Obama, at different times, also has said he favors a strong military, which more than anything, he says is necessary to sustain peace. If Obama is our new president, we should see soon enough which of those views he really favors.

The GEIA’s view, which I share, is it doesn’t really matter. In fact, fuel prices should have a much broader influence on defense spending over the next several years than who’s resident in the White House. Why?

Think of it this way: all those military jet fighters and transport aircraft slug down a lot of jet fuel. Those surface ships and ground vehicles also consume staggering amounts of fuel. We have to find a way to pay for that fuel somewhere, and if the price is high, the costs will come out of other segments of the defense budget–namely research, development, and procurement.
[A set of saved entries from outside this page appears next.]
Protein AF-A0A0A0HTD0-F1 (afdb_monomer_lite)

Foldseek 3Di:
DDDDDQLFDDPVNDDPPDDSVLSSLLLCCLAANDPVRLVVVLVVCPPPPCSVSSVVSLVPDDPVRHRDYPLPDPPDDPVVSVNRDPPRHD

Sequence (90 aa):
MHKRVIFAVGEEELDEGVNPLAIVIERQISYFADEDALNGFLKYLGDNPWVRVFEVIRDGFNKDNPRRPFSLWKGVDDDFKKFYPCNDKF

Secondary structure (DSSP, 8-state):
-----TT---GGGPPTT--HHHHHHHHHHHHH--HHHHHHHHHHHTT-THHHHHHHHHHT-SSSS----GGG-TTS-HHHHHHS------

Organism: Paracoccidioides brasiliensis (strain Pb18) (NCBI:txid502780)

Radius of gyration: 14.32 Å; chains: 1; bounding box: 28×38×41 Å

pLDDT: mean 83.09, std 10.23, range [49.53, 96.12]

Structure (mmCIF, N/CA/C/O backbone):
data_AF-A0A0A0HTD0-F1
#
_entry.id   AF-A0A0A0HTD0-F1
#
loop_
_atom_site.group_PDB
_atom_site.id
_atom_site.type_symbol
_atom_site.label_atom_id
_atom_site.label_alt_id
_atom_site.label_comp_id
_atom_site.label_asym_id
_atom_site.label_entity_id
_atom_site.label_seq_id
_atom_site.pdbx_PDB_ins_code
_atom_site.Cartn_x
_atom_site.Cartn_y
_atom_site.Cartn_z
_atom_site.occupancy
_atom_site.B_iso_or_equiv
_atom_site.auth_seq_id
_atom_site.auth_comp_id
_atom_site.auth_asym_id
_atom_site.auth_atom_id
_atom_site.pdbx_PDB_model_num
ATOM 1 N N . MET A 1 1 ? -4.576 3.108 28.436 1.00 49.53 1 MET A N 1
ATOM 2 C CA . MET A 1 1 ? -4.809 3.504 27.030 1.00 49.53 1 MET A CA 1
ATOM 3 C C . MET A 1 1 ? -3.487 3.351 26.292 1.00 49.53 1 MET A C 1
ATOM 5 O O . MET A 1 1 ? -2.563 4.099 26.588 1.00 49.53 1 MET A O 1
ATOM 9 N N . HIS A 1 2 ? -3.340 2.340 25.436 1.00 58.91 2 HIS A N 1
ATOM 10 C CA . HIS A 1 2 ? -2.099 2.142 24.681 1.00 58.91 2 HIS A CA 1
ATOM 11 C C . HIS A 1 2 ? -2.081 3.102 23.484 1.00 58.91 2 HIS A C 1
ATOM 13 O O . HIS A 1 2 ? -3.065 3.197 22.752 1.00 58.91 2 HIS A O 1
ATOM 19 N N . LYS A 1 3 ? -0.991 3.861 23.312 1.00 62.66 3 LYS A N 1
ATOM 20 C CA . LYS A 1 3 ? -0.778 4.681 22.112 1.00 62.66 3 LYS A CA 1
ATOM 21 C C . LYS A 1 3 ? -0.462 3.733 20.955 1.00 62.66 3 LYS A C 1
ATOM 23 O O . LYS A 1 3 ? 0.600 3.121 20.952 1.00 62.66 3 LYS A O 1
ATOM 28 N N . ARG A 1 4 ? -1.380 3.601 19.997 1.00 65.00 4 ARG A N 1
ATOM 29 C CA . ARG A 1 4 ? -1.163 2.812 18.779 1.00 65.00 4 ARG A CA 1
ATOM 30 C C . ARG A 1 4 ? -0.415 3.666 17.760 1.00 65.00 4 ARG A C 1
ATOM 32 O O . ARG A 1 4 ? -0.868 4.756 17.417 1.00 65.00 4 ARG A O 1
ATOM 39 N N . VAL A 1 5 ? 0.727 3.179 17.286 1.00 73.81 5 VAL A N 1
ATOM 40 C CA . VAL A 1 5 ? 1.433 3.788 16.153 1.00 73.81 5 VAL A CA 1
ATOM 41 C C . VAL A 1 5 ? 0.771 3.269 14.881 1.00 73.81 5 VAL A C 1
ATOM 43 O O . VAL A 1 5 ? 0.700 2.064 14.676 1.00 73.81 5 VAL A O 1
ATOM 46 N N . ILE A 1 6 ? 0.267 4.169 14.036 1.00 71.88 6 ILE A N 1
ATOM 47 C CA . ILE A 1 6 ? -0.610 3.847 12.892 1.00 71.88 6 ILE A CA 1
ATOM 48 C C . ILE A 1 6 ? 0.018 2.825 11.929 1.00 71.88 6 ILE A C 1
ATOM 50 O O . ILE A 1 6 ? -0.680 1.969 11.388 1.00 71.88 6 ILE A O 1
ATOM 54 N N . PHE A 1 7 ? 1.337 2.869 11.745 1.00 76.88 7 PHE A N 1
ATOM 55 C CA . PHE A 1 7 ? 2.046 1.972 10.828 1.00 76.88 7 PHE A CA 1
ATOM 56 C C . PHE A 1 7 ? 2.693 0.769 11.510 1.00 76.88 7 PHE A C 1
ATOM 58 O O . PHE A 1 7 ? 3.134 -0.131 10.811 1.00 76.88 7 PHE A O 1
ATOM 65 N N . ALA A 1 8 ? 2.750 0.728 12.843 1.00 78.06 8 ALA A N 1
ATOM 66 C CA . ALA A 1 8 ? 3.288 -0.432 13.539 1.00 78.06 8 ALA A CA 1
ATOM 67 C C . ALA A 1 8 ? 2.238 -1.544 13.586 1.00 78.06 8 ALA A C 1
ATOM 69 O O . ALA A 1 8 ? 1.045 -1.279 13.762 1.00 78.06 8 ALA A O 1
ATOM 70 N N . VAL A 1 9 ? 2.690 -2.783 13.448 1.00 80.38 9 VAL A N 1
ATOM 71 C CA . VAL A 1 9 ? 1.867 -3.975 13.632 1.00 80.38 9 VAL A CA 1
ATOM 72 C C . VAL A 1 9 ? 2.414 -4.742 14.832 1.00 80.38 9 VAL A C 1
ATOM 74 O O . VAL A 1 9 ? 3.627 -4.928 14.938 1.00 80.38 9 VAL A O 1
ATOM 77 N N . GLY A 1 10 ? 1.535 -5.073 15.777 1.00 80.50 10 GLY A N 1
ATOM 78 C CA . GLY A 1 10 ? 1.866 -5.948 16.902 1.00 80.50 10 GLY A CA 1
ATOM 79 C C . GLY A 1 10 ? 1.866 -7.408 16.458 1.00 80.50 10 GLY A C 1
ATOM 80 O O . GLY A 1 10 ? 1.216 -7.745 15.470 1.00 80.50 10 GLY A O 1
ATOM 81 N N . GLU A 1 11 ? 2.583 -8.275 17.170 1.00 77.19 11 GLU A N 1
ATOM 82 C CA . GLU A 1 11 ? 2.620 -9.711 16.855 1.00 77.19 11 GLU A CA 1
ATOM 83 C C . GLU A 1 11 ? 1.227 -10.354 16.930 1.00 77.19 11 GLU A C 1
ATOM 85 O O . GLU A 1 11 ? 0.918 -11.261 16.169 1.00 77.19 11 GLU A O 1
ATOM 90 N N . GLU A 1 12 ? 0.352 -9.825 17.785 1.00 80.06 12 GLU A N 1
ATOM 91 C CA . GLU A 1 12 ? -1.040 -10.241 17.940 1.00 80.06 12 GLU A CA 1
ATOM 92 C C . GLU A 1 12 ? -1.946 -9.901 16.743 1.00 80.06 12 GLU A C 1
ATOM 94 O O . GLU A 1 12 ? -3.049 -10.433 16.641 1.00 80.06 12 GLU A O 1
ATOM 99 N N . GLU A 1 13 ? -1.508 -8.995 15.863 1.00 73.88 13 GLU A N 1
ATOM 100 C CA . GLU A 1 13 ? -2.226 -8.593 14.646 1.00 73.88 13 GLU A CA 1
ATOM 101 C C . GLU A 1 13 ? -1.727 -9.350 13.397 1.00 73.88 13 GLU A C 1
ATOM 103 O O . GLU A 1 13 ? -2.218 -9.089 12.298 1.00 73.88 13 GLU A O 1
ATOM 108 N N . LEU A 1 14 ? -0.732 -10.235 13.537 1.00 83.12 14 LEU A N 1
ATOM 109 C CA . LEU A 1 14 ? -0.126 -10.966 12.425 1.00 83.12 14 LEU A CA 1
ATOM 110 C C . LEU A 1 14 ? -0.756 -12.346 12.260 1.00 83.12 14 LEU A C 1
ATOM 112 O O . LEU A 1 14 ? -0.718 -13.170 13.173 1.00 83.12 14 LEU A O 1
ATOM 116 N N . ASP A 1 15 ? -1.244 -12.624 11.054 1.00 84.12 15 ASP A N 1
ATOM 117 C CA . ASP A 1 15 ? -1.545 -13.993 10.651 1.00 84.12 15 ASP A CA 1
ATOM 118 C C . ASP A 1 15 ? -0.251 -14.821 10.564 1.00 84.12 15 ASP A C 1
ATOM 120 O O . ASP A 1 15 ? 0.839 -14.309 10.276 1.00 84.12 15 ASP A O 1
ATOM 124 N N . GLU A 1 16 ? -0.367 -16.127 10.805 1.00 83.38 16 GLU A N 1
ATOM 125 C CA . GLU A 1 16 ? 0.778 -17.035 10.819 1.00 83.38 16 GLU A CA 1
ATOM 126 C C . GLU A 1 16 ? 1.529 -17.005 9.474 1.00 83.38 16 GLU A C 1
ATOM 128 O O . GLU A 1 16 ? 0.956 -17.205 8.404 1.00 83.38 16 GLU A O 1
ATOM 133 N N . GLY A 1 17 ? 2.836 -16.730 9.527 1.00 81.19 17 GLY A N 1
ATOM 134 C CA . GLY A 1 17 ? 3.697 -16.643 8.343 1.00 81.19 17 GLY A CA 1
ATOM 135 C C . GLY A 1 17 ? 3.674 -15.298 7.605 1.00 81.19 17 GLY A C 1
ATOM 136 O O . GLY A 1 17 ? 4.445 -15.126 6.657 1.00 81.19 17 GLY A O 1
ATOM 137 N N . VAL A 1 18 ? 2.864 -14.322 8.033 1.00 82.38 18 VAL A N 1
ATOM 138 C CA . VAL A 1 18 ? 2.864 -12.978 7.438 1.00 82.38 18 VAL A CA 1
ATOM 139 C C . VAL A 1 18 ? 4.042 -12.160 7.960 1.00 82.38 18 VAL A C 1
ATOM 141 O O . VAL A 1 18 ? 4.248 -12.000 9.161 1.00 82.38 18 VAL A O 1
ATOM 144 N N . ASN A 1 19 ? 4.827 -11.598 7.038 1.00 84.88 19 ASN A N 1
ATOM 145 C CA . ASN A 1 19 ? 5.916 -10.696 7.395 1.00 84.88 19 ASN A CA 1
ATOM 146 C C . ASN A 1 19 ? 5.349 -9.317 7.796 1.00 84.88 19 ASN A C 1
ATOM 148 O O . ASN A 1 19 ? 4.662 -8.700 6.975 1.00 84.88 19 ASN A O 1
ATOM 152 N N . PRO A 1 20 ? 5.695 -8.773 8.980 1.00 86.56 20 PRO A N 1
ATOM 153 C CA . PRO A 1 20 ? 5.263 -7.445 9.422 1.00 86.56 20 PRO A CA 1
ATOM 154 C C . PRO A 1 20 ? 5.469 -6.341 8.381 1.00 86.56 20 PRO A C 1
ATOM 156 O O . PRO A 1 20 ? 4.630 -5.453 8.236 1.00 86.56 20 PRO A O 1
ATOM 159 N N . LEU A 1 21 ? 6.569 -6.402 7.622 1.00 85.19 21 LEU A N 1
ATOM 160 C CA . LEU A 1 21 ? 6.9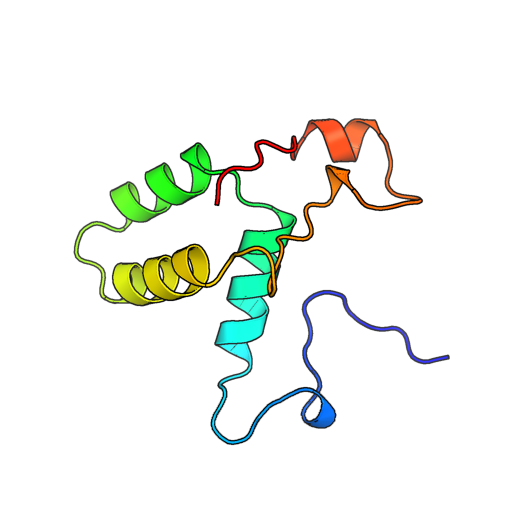02 -5.399 6.611 1.00 85.19 21 LEU A CA 1
ATOM 161 C C . LEU A 1 21 ? 5.872 -5.336 5.480 1.00 85.19 21 LEU A C 1
ATOM 163 O O . LEU A 1 21 ? 5.635 -4.248 4.963 1.00 85.19 21 LEU A O 1
ATOM 167 N N . ALA A 1 22 ? 5.230 -6.454 5.125 1.00 84.81 22 ALA A N 1
ATOM 168 C CA . ALA A 1 22 ? 4.181 -6.462 4.107 1.00 84.81 22 ALA A CA 1
ATOM 169 C C . ALA A 1 22 ? 2.995 -5.586 4.538 1.00 84.81 22 ALA A C 1
ATOM 171 O O . ALA A 1 22 ? 2.528 -4.754 3.765 1.00 84.81 22 ALA A O 1
ATOM 172 N N . ILE A 1 23 ? 2.597 -5.685 5.810 1.00 87.12 23 ILE A N 1
ATOM 173 C CA . ILE A 1 23 ? 1.518 -4.876 6.390 1.00 87.12 23 ILE A CA 1
ATOM 174 C C . ILE A 1 23 ? 1.926 -3.406 6.486 1.00 87.12 23 ILE A C 1
ATOM 176 O O . ILE A 1 23 ? 1.119 -2.520 6.204 1.00 87.12 23 ILE A O 1
ATOM 180 N N . VAL A 1 24 ? 3.174 -3.115 6.870 1.00 88.81 24 VAL A N 1
ATOM 181 C CA . VAL A 1 24 ? 3.664 -1.727 6.915 1.00 88.81 24 VAL A CA 1
ATOM 182 C C . VAL A 1 24 ? 3.628 -1.090 5.523 1.00 88.81 24 VAL A C 1
ATOM 184 O O . VAL A 1 24 ? 3.165 0.044 5.393 1.00 88.81 24 VAL A O 1
ATOM 187 N N . ILE A 1 25 ? 4.066 -1.813 4.489 1.00 89.50 25 ILE A N 1
ATOM 188 C CA . ILE A 1 25 ? 4.052 -1.331 3.102 1.00 89.50 25 ILE A CA 1
ATOM 189 C C . ILE A 1 25 ? 2.613 -1.150 2.609 1.00 89.50 25 ILE A C 1
ATOM 191 O O . ILE A 1 25 ? 2.290 -0.090 2.075 1.00 89.50 25 ILE A O 1
ATOM 195 N N . GLU A 1 26 ? 1.730 -2.125 2.841 1.00 90.62 26 GLU A N 1
ATOM 196 C CA . GLU A 1 26 ? 0.308 -2.013 2.495 1.00 90.62 26 GLU A CA 1
ATOM 197 C C . GLU A 1 26 ? -0.325 -0.779 3.133 1.00 90.62 26 GLU A C 1
ATOM 199 O O . GLU A 1 26 ? -0.969 0.009 2.444 1.00 90.62 26 GLU A O 1
ATOM 204 N N . ARG A 1 27 ? -0.079 -0.547 4.428 1.00 90.62 27 ARG A N 1
ATOM 205 C CA . ARG A 1 27 ? -0.533 0.665 5.114 1.00 90.62 27 ARG A CA 1
ATOM 206 C C . ARG A 1 27 ? 0.008 1.907 4.407 1.00 90.62 27 ARG A C 1
ATOM 208 O O . ARG A 1 27 ? -0.780 2.765 4.028 1.00 90.62 27 ARG A O 1
ATOM 215 N N . GLN A 1 28 ? 1.314 2.013 4.174 1.00 88.81 28 GLN A N 1
ATOM 216 C CA . GLN A 1 28 ? 1.895 3.192 3.517 1.00 88.81 28 GLN A CA 1
ATOM 217 C C . GLN A 1 28 ? 1.262 3.482 2.149 1.00 88.81 28 GLN A C 1
ATOM 219 O O . GLN A 1 28 ? 0.897 4.629 1.884 1.00 88.81 28 GLN A O 1
ATOM 224 N N . ILE A 1 29 ? 1.054 2.454 1.323 1.00 90.25 29 ILE A N 1
ATOM 225 C CA . ILE A 1 29 ? 0.365 2.600 0.035 1.00 90.25 29 ILE A CA 1
ATOM 226 C C . ILE A 1 29 ? -1.080 3.042 0.272 1.00 90.25 29 ILE A C 1
ATOM 228 O O . ILE A 1 29 ? -1.507 4.050 -0.280 1.00 90.25 29 ILE A O 1
ATOM 232 N N . SER A 1 30 ? -1.813 2.358 1.151 1.00 89.06 30 SER A N 1
ATOM 233 C CA . SER A 1 30 ? -3.210 2.645 1.495 1.00 89.06 30 SER A CA 1
ATOM 234 C C . SER A 1 30 ? -3.433 4.091 1.956 1.00 89.06 30 SER A C 1
ATOM 236 O O . SER A 1 30 ? -4.430 4.700 1.571 1.00 89.06 30 SER A O 1
ATOM 238 N N . TYR A 1 31 ? -2.492 4.657 2.718 1.00 86.88 31 TYR A N 1
ATOM 239 C CA . TYR A 1 31 ? -2.602 5.989 3.312 1.00 86.88 31 TYR A CA 1
ATOM 240 C C . TYR A 1 31 ? -2.138 7.140 2.412 1.00 86.88 31 TYR A C 1
ATOM 242 O O . TYR A 1 31 ? -2.748 8.210 2.470 1.00 86.88 31 TYR A O 1
ATOM 250 N N . PHE A 1 32 ? -1.065 6.948 1.635 1.00 81.94 32 PHE A N 1
ATOM 251 C CA . PHE A 1 32 ? -0.341 8.057 0.998 1.00 81.94 32 PHE A CA 1
ATOM 252 C C . PHE A 1 32 ? -0.283 8.014 -0.530 1.00 81.94 32 PHE A C 1
ATOM 254 O O . PHE A 1 32 ? -0.098 9.063 -1.139 1.00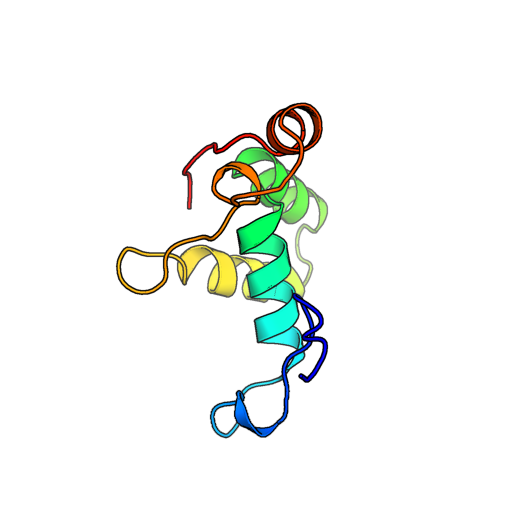 81.94 32 PHE A O 1
ATOM 261 N N . ALA A 1 33 ? -0.374 6.838 -1.155 1.00 85.00 33 ALA A N 1
ATOM 262 C CA . ALA A 1 33 ? -0.076 6.716 -2.580 1.00 85.00 33 ALA A CA 1
ATOM 263 C C . ALA A 1 33 ? -1.317 6.964 -3.447 1.00 85.00 33 ALA A C 1
ATOM 265 O O . ALA A 1 33 ? -2.316 6.273 -3.298 1.00 85.00 33 ALA A O 1
ATOM 266 N N . ASP A 1 34 ? -1.283 7.883 -4.399 1.00 84.38 34 ASP A N 1
ATOM 267 C CA . ASP A 1 34 ? -2.260 7.860 -5.494 1.00 84.38 34 ASP A CA 1
ATOM 268 C C . ASP A 1 34 ? -1.808 6.905 -6.618 1.00 84.38 34 ASP A C 1
ATOM 270 O O . ASP A 1 34 ? -0.685 6.385 -6.605 1.00 84.38 34 ASP A O 1
ATOM 274 N N . GLU A 1 35 ? -2.708 6.631 -7.567 1.00 83.62 35 GLU A N 1
ATOM 275 C CA . GLU A 1 35 ? -2.429 5.729 -8.688 1.00 83.62 35 GLU A CA 1
ATOM 276 C C . GLU A 1 35 ? -1.224 6.157 -9.518 1.00 83.62 35 GLU A C 1
ATOM 278 O O . GLU A 1 35 ? -0.349 5.339 -9.822 1.00 83.62 35 GLU A O 1
ATOM 283 N N . ASP A 1 36 ? -1.158 7.439 -9.855 1.00 86.56 36 ASP A N 1
ATOM 284 C CA . ASP A 1 36 ? -0.129 7.977 -10.732 1.00 86.56 36 ASP A CA 1
ATOM 285 C C . ASP A 1 36 ? 1.236 7.966 -10.037 1.00 86.56 36 ASP A C 1
ATOM 287 O O . ASP A 1 36 ? 2.242 7.582 -10.641 1.00 86.56 36 ASP A O 1
ATOM 291 N N . ALA A 1 37 ? 1.273 8.309 -8.749 1.00 84.94 37 ALA A N 1
ATOM 292 C CA . ALA A 1 37 ? 2.467 8.269 -7.920 1.00 84.94 37 ALA A CA 1
ATOM 293 C C . ALA A 1 37 ? 3.004 6.840 -7.768 1.00 84.94 37 ALA A C 1
ATOM 295 O O . ALA A 1 37 ? 4.208 6.620 -7.943 1.00 84.94 37 ALA A O 1
ATOM 296 N N . LEU A 1 38 ? 2.138 5.853 -7.494 1.00 89.12 38 LEU A N 1
ATOM 297 C CA . LEU A 1 38 ? 2.571 4.459 -7.381 1.00 89.12 38 LEU A CA 1
ATOM 298 C C . LEU A 1 38 ? 3.057 3.919 -8.728 1.00 89.12 38 LEU A C 1
ATOM 300 O O . LEU A 1 38 ? 4.128 3.320 -8.793 1.00 89.12 38 LEU A O 1
ATOM 304 N N . ASN A 1 39 ? 2.328 4.172 -9.816 1.00 89.88 39 ASN A N 1
ATOM 305 C CA . ASN A 1 39 ? 2.736 3.746 -11.155 1.00 89.88 39 AS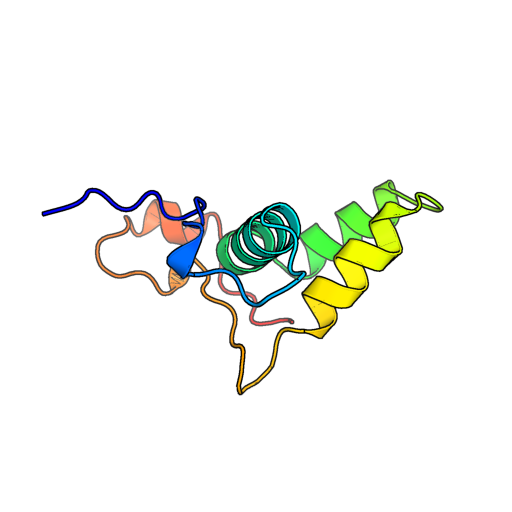N A CA 1
ATOM 306 C C . ASN A 1 39 ? 4.059 4.401 -11.585 1.00 89.88 39 ASN A C 1
ATOM 308 O O . ASN A 1 39 ? 4.926 3.738 -12.158 1.00 89.88 39 ASN A O 1
ATOM 312 N N . GLY A 1 40 ? 4.252 5.684 -11.269 1.00 91.75 40 GLY A N 1
ATOM 313 C CA . GLY A 1 40 ? 5.514 6.390 -11.481 1.00 91.75 40 GLY A CA 1
ATOM 314 C C . GLY A 1 40 ? 6.668 5.770 -10.690 1.00 91.75 40 GLY A C 1
ATOM 315 O O . GLY A 1 40 ? 7.755 5.576 -11.239 1.00 91.75 40 GLY A O 1
ATOM 316 N N . PHE A 1 41 ? 6.422 5.392 -9.434 1.00 92.06 41 PHE A N 1
ATOM 317 C CA . PHE A 1 41 ? 7.402 4.704 -8.596 1.00 92.06 41 PHE A CA 1
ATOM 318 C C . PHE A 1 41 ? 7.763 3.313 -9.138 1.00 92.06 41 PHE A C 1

Sure, in theory we might be able to find other places in the defense budget to find more money for gas, oil, and diesel fuel. The big question is where? Obama, himself, has voiced his support to grow U.S. ground forces by 65,000 soldiers and 27,000 Marines. If he does that, it would potentially be great for U.S. defense preparedness.

On the other hand, all those extra soldiers and Marines need to be paid, fed, clothed, trained, and equipped. I guess that extra money we need for fuel won’t come out of the personnel accounts. The operations and maintenance sections of the defense budget are pretty well certain to increase because of fuel costs.

What’s left? I’ll tell you: the so-called “investment accounts” of procurement, research, and development.

Overall, GEIA predicts the entire defense budget might have an insignificant increase over the next 10 years. The organization’s latest figures have the DOD budget increasing from $491 billion to $534 billion between 2009 and 2019. Don’t celebrate too soon; that’s less than one-half of one percent. I doubt if we’ll even see that kind of overall defense budget increase.

The scary part of the GEIA’s forecast involves the operations and maintenance account, which the organization predicts will increase from $34.2 billion to $42.9 billion over the next 10 years. That’s where the fuel costs are, as well as food, clothing, and related expenses.

With that kind of increase in an essentially flat defense budget, we know where the reductions will be. GEIA predicts a decrease in the defense research budget over the next decade from $15.9 billion in 2009 to $10.4 billion in 2019. That means less for developing new weapons and technologies.

Furthermore, the GEIA predicts a decrease in the defense procurement budget from $20.6 billion to $19.2 billion. That account is for new ships, aircraft, and combat vehicles, and electronic equipment–as well as for repair and upgrades, which U.S. forces severely need after so many years in Iraq and Afghanistan.

Cross your fingers and keep an eye on your programs. It looks like the long era of defense budget increases is at an end. When that trend will reverse is anyone’s guess.